(Data to use Opens)

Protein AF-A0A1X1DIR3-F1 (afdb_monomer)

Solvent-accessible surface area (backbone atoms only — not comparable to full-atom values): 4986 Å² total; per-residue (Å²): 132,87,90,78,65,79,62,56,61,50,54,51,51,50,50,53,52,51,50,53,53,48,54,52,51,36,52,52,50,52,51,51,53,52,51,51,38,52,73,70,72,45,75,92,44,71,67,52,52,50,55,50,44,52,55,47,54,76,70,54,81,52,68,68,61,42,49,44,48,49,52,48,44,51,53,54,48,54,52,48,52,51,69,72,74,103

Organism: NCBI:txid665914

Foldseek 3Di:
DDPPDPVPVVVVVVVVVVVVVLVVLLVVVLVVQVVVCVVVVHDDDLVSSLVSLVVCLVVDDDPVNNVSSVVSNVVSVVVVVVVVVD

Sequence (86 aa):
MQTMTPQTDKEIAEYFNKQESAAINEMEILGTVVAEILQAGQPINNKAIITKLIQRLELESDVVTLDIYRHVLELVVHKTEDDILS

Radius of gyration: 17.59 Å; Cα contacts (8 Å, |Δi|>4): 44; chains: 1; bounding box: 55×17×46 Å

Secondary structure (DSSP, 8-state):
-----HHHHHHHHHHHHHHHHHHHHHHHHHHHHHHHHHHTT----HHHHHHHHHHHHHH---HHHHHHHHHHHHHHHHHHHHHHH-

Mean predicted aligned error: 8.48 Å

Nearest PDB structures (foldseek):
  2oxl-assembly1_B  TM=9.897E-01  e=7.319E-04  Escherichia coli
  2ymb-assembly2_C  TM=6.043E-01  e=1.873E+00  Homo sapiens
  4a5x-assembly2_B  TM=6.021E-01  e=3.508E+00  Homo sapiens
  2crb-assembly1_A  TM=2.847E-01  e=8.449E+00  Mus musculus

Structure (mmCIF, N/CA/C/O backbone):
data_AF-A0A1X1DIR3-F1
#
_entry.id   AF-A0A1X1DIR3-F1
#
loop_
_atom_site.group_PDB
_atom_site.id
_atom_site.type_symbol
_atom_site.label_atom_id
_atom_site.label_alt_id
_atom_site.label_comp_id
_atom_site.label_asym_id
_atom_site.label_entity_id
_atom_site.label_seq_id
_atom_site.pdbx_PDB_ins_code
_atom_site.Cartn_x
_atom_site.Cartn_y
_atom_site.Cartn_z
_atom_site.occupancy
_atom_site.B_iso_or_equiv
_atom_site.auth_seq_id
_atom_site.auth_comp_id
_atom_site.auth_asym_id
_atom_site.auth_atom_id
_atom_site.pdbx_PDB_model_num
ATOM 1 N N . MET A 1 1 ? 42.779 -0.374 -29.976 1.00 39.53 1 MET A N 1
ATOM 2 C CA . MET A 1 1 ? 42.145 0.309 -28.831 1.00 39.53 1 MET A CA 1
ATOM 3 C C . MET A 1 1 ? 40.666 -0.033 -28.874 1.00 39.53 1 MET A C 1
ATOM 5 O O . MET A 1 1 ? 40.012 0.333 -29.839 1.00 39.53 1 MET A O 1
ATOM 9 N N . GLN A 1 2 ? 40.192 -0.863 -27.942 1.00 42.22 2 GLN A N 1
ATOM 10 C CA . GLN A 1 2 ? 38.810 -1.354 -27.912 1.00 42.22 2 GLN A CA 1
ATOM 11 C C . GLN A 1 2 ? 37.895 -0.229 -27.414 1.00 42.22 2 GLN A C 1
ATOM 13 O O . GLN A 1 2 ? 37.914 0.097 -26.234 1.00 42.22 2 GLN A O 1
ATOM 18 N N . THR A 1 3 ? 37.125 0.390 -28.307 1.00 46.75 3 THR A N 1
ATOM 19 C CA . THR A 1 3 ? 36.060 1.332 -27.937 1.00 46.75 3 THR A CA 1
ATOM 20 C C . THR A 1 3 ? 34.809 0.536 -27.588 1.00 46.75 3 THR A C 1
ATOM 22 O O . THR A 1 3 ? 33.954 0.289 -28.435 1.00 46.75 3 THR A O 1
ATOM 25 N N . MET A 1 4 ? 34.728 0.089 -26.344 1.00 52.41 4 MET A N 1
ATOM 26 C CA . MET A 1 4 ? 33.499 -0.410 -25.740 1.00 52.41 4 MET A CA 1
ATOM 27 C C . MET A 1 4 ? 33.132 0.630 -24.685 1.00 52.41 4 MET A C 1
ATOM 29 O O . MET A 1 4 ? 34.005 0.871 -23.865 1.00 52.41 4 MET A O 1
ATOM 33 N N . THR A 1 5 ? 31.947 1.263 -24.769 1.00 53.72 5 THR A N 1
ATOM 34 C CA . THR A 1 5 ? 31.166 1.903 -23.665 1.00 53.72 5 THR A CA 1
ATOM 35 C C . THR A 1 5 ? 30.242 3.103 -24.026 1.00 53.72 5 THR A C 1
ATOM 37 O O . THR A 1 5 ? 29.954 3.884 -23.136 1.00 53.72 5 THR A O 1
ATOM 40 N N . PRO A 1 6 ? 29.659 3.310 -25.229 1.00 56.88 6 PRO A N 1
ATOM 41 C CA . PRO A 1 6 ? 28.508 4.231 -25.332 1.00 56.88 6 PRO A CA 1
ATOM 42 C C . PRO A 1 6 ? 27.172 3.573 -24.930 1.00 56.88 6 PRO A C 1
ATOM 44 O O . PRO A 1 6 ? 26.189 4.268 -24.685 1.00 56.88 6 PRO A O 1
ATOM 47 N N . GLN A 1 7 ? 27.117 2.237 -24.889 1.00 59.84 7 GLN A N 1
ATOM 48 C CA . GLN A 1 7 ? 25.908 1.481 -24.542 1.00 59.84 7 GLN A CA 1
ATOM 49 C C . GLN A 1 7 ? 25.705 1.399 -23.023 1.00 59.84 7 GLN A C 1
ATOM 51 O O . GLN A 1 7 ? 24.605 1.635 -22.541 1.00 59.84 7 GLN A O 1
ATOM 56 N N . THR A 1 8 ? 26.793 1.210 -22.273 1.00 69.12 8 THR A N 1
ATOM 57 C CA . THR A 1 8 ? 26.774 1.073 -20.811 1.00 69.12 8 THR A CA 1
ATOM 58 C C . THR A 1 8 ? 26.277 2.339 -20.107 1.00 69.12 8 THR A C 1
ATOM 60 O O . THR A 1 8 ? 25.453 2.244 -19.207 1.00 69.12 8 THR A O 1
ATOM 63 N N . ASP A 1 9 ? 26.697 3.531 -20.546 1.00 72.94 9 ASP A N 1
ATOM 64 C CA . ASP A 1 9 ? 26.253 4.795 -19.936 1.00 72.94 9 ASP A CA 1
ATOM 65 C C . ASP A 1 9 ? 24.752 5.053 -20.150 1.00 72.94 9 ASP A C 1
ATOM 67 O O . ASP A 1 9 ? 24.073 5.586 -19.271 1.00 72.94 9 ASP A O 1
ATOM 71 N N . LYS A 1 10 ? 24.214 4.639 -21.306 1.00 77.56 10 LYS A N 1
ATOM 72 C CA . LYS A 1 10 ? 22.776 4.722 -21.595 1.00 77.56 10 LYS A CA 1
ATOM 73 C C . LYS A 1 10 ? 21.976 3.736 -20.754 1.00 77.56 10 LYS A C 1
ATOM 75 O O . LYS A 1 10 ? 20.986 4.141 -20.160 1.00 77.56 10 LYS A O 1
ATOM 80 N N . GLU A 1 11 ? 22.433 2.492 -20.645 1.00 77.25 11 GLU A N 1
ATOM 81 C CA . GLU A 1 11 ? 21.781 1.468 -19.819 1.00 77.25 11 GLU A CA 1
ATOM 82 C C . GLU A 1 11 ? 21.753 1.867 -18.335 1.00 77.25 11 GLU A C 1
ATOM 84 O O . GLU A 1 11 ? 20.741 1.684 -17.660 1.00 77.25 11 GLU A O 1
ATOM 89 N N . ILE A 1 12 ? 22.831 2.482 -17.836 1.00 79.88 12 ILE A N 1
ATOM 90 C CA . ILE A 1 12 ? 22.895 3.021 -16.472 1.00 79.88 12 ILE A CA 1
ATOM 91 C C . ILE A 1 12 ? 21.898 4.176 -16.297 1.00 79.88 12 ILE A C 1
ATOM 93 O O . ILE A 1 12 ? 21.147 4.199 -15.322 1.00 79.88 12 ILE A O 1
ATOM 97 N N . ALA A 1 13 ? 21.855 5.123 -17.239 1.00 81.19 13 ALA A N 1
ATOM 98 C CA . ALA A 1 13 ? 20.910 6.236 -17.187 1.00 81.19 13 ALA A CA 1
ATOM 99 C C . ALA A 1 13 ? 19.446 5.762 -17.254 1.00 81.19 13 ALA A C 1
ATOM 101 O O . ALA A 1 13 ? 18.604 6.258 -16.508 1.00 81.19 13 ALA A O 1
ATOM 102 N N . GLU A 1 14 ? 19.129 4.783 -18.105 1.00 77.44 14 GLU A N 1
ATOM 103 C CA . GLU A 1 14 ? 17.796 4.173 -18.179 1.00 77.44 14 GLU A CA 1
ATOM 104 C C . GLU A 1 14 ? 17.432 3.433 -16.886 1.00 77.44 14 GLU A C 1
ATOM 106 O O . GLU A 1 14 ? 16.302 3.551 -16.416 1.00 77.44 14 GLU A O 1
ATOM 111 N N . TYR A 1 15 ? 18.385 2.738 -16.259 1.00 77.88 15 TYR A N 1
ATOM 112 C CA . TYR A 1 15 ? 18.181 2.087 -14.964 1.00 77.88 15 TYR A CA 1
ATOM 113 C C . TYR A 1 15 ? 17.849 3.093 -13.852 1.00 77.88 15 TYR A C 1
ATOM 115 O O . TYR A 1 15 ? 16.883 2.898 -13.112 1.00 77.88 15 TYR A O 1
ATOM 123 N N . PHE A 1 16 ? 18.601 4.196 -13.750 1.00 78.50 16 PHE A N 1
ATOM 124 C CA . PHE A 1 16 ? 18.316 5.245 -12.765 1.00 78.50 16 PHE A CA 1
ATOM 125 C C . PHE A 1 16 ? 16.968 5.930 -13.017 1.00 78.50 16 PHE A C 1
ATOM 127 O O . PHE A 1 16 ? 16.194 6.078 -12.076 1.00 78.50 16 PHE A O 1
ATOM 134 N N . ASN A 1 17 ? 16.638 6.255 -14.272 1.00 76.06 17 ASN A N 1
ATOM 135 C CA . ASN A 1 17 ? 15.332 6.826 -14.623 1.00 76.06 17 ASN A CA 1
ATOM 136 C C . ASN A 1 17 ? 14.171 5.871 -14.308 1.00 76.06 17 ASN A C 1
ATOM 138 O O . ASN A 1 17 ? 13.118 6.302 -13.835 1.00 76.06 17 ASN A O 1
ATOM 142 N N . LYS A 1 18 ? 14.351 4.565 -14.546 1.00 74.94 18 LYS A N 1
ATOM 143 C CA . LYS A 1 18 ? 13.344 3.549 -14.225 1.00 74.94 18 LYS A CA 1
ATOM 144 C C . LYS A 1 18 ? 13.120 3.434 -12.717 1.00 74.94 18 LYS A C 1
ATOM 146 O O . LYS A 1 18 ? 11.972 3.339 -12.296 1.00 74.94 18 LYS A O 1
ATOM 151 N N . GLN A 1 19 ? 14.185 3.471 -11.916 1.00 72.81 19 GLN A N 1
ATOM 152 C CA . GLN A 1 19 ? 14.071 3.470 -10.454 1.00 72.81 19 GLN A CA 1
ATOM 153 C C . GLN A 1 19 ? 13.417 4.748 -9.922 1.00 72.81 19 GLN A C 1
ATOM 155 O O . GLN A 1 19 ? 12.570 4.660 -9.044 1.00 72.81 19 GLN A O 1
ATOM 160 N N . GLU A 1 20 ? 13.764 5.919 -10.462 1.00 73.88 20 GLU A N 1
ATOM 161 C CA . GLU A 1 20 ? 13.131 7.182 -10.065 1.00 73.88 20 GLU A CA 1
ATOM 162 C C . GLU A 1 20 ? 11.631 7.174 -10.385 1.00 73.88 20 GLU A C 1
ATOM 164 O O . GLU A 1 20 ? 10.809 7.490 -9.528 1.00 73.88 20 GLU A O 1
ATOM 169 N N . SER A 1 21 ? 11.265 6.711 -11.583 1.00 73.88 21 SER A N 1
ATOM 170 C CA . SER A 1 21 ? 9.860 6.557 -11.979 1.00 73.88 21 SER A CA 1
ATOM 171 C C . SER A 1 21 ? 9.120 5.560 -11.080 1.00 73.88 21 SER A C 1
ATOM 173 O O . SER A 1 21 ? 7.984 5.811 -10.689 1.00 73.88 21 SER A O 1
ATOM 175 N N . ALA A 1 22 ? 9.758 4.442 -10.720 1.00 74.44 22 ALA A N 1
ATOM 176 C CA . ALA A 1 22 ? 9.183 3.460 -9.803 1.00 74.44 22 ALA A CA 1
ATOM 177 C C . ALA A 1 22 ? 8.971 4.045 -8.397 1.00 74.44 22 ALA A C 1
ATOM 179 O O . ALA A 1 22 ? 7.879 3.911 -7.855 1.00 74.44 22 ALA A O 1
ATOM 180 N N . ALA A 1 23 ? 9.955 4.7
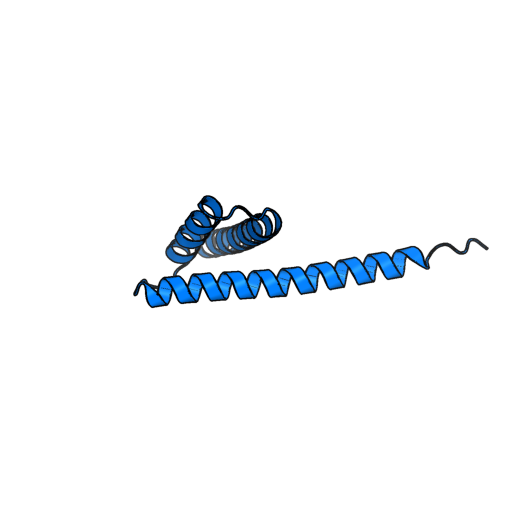67 -7.856 1.00 71.88 23 ALA A N 1
ATOM 181 C CA . ALA A 1 23 ? 9.860 5.404 -6.544 1.00 71.88 23 ALA A CA 1
ATOM 182 C C . ALA A 1 23 ? 8.743 6.463 -6.481 1.00 71.88 23 ALA A C 1
ATOM 184 O O . ALA A 1 23 ? 8.036 6.569 -5.477 1.00 71.88 23 ALA A O 1
ATOM 185 N N . ILE A 1 24 ? 8.552 7.230 -7.562 1.00 74.44 24 ILE A N 1
ATOM 186 C CA . ILE A 1 24 ? 7.432 8.176 -7.684 1.00 74.44 24 ILE A CA 1
ATOM 187 C C . ILE A 1 24 ? 6.098 7.417 -7.639 1.00 74.44 24 ILE A C 1
ATOM 189 O O . ILE A 1 24 ? 5.229 7.756 -6.834 1.00 74.44 24 ILE A O 1
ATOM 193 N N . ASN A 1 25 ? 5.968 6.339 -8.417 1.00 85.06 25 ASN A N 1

(Data to use Closes)

## Aim of the exercise
Please give a word-for-word repetition of the lines from the one containing "ATOM 187 C C" through the last line of the data above, including both, and nothing besides.

## Task response
ATOM 187 C C . ILE A 1 24 ? 6.098 7.417 -7.639 1.00 74.44 24 ILE A C 1
ATOM 189 O O . ILE A 1 24 ? 5.229 7.756 -6.834 1.00 74.44 24 ILE A O 1
ATOM 193 N N . ASN A 1 25 ? 5.968 6.339 -8.417 1.00 85.06 25 ASN A N 1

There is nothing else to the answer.